- Instructions to follow
Copy nothing from the entries below except the lines from the one containing "ATOM 14 C C" through the one containing "ATOM 71 O O", and copy those exactly.

- Working data
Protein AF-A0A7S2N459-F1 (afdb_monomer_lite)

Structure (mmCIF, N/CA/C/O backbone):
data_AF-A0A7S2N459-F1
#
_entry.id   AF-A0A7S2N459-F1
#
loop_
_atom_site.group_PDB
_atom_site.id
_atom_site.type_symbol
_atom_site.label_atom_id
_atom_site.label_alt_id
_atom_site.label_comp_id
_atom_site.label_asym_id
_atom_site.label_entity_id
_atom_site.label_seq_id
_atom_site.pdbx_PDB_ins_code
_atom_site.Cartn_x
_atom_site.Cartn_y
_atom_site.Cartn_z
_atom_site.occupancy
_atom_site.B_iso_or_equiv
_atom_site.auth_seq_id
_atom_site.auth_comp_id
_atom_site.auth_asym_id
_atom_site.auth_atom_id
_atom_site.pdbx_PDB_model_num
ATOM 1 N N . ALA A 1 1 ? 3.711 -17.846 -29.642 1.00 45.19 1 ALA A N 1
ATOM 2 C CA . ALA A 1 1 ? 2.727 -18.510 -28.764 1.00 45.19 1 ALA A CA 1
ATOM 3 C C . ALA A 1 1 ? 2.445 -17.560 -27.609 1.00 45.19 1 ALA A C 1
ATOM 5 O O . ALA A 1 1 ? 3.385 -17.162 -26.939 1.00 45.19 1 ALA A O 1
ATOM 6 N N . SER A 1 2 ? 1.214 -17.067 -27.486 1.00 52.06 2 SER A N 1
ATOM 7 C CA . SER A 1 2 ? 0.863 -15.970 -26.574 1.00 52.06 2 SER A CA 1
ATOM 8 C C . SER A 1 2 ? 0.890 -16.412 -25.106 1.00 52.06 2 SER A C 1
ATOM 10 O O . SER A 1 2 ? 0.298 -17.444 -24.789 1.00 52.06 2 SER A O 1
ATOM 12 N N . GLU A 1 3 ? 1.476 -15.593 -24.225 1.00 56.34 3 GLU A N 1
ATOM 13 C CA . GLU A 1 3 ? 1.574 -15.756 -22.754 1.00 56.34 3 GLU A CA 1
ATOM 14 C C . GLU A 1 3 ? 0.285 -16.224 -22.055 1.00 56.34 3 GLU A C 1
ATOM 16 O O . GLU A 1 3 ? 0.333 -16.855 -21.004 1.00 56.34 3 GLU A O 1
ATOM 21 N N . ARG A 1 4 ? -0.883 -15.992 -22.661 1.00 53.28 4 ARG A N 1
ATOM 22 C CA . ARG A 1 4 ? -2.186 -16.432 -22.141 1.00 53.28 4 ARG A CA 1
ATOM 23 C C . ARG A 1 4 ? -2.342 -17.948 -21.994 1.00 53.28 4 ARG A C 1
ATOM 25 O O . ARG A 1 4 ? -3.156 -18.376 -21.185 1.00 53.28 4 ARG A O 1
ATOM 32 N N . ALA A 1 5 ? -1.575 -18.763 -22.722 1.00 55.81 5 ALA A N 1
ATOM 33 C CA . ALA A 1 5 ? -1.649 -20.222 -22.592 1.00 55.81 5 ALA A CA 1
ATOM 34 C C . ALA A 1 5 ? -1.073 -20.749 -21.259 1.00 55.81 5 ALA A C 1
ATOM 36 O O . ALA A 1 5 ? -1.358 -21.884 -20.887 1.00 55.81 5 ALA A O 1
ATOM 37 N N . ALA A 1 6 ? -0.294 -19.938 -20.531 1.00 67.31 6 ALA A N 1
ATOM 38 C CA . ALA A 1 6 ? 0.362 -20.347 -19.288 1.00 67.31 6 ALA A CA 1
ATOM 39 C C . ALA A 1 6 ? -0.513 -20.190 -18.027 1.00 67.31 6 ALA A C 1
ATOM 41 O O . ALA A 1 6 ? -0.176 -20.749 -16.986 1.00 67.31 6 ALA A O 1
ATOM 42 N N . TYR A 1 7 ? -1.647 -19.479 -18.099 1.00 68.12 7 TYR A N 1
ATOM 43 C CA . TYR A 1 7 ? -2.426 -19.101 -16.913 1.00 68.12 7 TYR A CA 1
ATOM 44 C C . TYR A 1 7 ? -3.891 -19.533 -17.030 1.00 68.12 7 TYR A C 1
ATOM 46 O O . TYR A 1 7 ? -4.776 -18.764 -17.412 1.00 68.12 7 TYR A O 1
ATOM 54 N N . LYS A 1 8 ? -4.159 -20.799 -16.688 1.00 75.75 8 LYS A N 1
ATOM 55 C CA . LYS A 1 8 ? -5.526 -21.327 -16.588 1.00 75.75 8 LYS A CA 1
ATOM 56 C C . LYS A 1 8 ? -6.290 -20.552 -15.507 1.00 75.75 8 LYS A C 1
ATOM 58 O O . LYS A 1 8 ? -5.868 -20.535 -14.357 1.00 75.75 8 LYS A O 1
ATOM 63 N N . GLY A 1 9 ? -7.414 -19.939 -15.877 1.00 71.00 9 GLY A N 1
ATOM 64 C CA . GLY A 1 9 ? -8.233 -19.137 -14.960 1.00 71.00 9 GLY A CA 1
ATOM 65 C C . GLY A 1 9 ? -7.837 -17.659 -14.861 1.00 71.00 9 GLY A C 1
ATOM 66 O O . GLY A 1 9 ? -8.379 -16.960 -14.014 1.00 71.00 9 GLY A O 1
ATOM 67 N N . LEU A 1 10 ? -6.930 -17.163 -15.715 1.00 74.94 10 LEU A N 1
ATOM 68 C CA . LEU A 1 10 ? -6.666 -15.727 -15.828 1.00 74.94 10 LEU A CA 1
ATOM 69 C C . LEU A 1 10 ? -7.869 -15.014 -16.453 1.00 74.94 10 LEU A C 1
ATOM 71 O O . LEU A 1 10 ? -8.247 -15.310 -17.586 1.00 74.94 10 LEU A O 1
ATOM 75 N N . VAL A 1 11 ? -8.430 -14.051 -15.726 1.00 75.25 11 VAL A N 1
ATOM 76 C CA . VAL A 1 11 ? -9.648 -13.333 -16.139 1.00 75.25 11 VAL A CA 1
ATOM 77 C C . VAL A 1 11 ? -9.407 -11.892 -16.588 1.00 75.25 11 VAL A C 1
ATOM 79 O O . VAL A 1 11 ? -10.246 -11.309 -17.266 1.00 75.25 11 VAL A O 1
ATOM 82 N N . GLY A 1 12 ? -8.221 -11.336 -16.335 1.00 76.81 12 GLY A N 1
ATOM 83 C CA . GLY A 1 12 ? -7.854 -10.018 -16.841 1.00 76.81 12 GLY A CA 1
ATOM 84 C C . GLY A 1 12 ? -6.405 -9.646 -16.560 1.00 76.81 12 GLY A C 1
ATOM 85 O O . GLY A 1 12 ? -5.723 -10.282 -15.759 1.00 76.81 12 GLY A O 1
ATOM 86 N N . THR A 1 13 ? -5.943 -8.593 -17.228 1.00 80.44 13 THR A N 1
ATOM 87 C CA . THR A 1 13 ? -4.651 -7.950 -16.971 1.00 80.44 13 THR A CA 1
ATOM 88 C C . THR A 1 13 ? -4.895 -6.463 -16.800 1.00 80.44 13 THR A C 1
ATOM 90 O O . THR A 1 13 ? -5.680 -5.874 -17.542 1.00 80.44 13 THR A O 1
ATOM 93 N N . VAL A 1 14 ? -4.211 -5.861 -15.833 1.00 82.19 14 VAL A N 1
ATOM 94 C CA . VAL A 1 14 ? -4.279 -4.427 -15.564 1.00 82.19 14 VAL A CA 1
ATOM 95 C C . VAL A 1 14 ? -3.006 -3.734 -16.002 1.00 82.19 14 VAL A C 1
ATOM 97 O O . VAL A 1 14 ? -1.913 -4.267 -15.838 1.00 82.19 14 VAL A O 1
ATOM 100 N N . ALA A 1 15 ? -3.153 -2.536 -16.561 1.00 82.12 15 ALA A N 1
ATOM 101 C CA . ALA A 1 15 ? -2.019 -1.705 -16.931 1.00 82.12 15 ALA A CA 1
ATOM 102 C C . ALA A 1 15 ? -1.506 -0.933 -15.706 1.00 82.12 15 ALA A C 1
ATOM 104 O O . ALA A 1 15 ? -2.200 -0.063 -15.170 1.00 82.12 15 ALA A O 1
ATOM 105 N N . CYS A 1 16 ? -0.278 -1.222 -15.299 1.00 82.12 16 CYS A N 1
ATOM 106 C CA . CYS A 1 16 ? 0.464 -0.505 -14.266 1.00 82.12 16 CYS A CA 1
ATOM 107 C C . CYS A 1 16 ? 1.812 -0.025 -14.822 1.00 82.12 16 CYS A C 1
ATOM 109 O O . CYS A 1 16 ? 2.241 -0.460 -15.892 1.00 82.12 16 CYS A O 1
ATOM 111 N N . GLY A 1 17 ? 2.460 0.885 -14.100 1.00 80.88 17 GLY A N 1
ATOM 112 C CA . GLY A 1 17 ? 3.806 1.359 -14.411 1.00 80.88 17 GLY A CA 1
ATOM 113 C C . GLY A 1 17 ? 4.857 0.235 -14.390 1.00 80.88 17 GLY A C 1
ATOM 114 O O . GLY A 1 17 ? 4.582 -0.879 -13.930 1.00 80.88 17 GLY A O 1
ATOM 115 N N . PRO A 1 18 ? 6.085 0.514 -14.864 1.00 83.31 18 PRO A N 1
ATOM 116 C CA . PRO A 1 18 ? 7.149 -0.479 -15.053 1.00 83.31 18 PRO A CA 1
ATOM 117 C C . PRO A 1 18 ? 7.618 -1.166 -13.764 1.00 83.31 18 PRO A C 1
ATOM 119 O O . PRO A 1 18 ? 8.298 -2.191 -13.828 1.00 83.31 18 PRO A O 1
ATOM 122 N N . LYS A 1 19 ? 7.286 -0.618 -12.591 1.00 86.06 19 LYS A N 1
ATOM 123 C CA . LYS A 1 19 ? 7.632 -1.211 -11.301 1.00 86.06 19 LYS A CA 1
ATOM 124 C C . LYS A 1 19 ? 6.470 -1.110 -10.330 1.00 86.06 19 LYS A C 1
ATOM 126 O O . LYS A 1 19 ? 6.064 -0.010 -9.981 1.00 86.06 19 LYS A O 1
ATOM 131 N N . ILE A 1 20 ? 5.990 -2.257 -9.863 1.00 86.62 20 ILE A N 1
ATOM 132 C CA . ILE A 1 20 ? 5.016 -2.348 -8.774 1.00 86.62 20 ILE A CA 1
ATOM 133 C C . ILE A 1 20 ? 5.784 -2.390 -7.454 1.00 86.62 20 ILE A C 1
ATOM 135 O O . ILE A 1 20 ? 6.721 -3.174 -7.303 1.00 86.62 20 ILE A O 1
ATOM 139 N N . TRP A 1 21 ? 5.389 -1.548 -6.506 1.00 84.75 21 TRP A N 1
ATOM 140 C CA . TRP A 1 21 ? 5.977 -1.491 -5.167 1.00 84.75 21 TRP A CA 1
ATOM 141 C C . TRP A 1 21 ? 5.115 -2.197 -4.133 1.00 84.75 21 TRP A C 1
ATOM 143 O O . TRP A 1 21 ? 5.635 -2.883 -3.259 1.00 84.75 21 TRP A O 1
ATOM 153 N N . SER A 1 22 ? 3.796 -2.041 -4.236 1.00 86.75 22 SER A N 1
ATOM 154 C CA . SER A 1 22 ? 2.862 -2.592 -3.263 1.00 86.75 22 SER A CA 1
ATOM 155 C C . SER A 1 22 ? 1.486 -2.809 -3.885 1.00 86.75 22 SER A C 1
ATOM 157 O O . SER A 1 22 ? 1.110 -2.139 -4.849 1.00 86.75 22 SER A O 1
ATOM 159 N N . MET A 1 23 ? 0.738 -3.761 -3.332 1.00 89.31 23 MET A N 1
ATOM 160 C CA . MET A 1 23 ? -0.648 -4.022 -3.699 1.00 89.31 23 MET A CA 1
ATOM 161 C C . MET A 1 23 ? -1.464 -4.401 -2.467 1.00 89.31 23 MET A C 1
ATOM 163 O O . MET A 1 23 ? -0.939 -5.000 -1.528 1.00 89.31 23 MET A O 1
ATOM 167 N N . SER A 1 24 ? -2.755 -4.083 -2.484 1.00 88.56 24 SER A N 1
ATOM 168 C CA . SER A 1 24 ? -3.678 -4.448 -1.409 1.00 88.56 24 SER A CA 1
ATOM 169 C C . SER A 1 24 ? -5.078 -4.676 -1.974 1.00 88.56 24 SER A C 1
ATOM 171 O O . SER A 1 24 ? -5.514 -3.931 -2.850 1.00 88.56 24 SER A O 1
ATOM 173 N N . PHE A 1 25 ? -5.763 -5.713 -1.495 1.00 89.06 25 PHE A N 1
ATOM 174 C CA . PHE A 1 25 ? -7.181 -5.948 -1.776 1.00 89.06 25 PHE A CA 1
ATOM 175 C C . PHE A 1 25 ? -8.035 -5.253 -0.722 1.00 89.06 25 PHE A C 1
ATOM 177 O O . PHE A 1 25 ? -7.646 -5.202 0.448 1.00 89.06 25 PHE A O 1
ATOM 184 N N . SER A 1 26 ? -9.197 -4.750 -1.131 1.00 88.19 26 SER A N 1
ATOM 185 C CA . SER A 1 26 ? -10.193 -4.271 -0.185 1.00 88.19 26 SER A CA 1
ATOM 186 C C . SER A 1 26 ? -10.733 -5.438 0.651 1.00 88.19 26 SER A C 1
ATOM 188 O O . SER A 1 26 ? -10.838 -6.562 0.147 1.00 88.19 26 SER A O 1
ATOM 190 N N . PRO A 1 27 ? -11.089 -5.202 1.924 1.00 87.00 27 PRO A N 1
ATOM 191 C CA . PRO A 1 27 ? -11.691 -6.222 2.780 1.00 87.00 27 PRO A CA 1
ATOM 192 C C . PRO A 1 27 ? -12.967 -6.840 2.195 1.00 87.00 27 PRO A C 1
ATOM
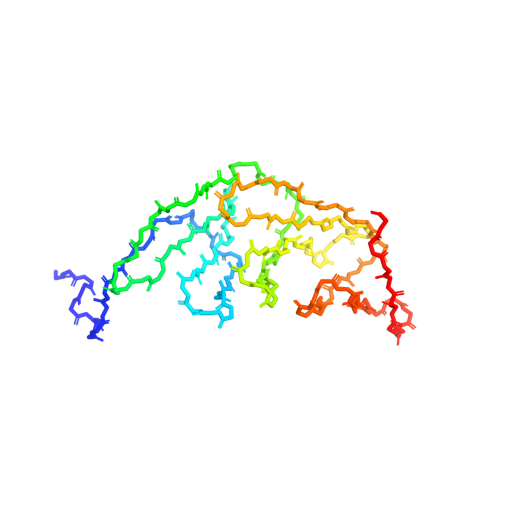 194 O O . PRO A 1 27 ? -13.203 -8.033 2.372 1.00 87.00 27 PRO A O 1
ATOM 197 N N . ASP A 1 28 ? -13.771 -6.055 1.472 1.00 86.62 28 ASP A N 1
ATOM 198 C CA . ASP A 1 28 ? -14.971 -6.530 0.770 1.00 86.62 28 ASP A CA 1
ATOM 199 C C . ASP A 1 28 ? -14.678 -7.324 -0.522 1.00 86.62 28 ASP A C 1
ATOM 201 O O . ASP A 1 28 ? -15.599 -7.857 -1.146 1.00 86.62 28 ASP A O 1
ATOM 205 N N . GLY A 1 29 ? -13.409 -7.400 -0.943 1.00 86.38 29 GLY A N 1
ATOM 206 C CA . GLY A 1 29 ? -12.950 -8.093 -2.147 1.00 86.38 29 GLY A CA 1
ATOM 207 C C . GLY A 1 29 ? -13.387 -7.457 -3.469 1.00 86.38 29 GLY A C 1
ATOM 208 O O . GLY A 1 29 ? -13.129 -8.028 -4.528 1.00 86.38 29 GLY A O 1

- Result for this task
ATOM 14 C C . GLU A 1 3 ? 0.285 -16.224 -22.055 1.00 56.34 3 GLU A C 1
ATOM 16 O O . GLU A 1 3 ? 0.333 -16.855 -21.004 1.00 56.34 3 GLU A O 1
ATOM 21 N N . ARG A 1 4 ? -0.883 -15.992 -22.661 1.00 53.28 4 ARG A N 1
ATOM 22 C CA . ARG A 1 4 ? -2.186 -16.432 -22.141 1.00 53.28 4 ARG A CA 1
ATOM 23 C C . ARG A 1 4 ? -2.342 -17.948 -21.994 1.00 53.28 4 ARG A C 1
ATOM 25 O O . ARG A 1 4 ? -3.156 -18.376 -21.185 1.00 53.28 4 ARG A O 1
ATOM 32 N N . ALA A 1 5 ? -1.575 -18.763 -22.722 1.00 55.81 5 ALA A N 1
ATOM 33 C CA . ALA A 1 5 ? -1.649 -20.222 -22.592 1.00 55.81 5 ALA A CA 1
ATOM 34 C C . ALA A 1 5 ? -1.073 -20.749 -21.259 1.00 55.81 5 ALA A C 1
ATOM 36 O O . ALA A 1 5 ? -1.358 -21.884 -20.887 1.00 55.81 5 ALA A O 1
ATOM 37 N N . ALA A 1 6 ? -0.294 -19.938 -20.531 1.00 67.31 6 ALA A N 1
ATOM 38 C CA . ALA A 1 6 ? 0.362 -20.347 -19.288 1.00 67.31 6 ALA A CA 1
ATOM 39 C C . ALA A 1 6 ? -0.513 -20.190 -18.027 1.00 67.31 6 ALA A C 1
ATOM 41 O O . ALA A 1 6 ? -0.176 -20.749 -16.986 1.00 67.31 6 ALA A O 1
ATOM 42 N N . TYR A 1 7 ? -1.647 -19.479 -18.099 1.00 68.12 7 TYR A N 1
ATOM 43 C CA . TYR A 1 7 ? -2.426 -19.101 -16.913 1.00 68.12 7 TYR A CA 1
ATOM 44 C C . TYR A 1 7 ? -3.891 -19.533 -17.030 1.00 68.12 7 TYR A C 1
ATOM 46 O O . TYR A 1 7 ? -4.776 -18.764 -17.412 1.00 68.12 7 TYR A O 1
ATOM 54 N N . LYS A 1 8 ? -4.159 -20.799 -16.688 1.00 75.75 8 LYS A N 1
ATOM 55 C CA . LYS A 1 8 ? -5.526 -21.327 -16.588 1.00 75.75 8 LYS A CA 1
ATOM 56 C C . LYS A 1 8 ? -6.290 -20.552 -15.507 1.00 75.75 8 LYS A C 1
ATOM 58 O O . LYS A 1 8 ? -5.868 -20.535 -14.357 1.00 75.75 8 LYS A O 1
ATOM 63 N N . GLY A 1 9 ? -7.414 -19.939 -15.877 1.00 71.00 9 GLY A N 1
ATOM 64 C CA . GLY A 1 9 ? -8.233 -19.137 -14.960 1.00 71.00 9 GLY A CA 1
ATOM 65 C C . GLY A 1 9 ? -7.837 -17.659 -14.861 1.00 71.00 9 GLY A C 1
ATOM 66 O O . GLY A 1 9 ? -8.379 -16.960 -14.014 1.00 71.00 9 GLY A O 1
ATOM 67 N N . LEU A 1 10 ? -6.930 -17.163 -15.715 1.00 74.94 10 LEU A N 1
ATOM 68 C CA . LEU A 1 10 ? -6.666 -15.727 -15.828 1.00 74.94 10 LEU A CA 1
ATOM 69 C C . LEU A 1 10 ? -7.869 -15.014 -16.453 1.00 74.94 10 LEU A C 1
ATOM 71 O O . LEU A 1 10 ? -8.247 -15.310 -17.586 1.00 74.94 10 LEU A O 1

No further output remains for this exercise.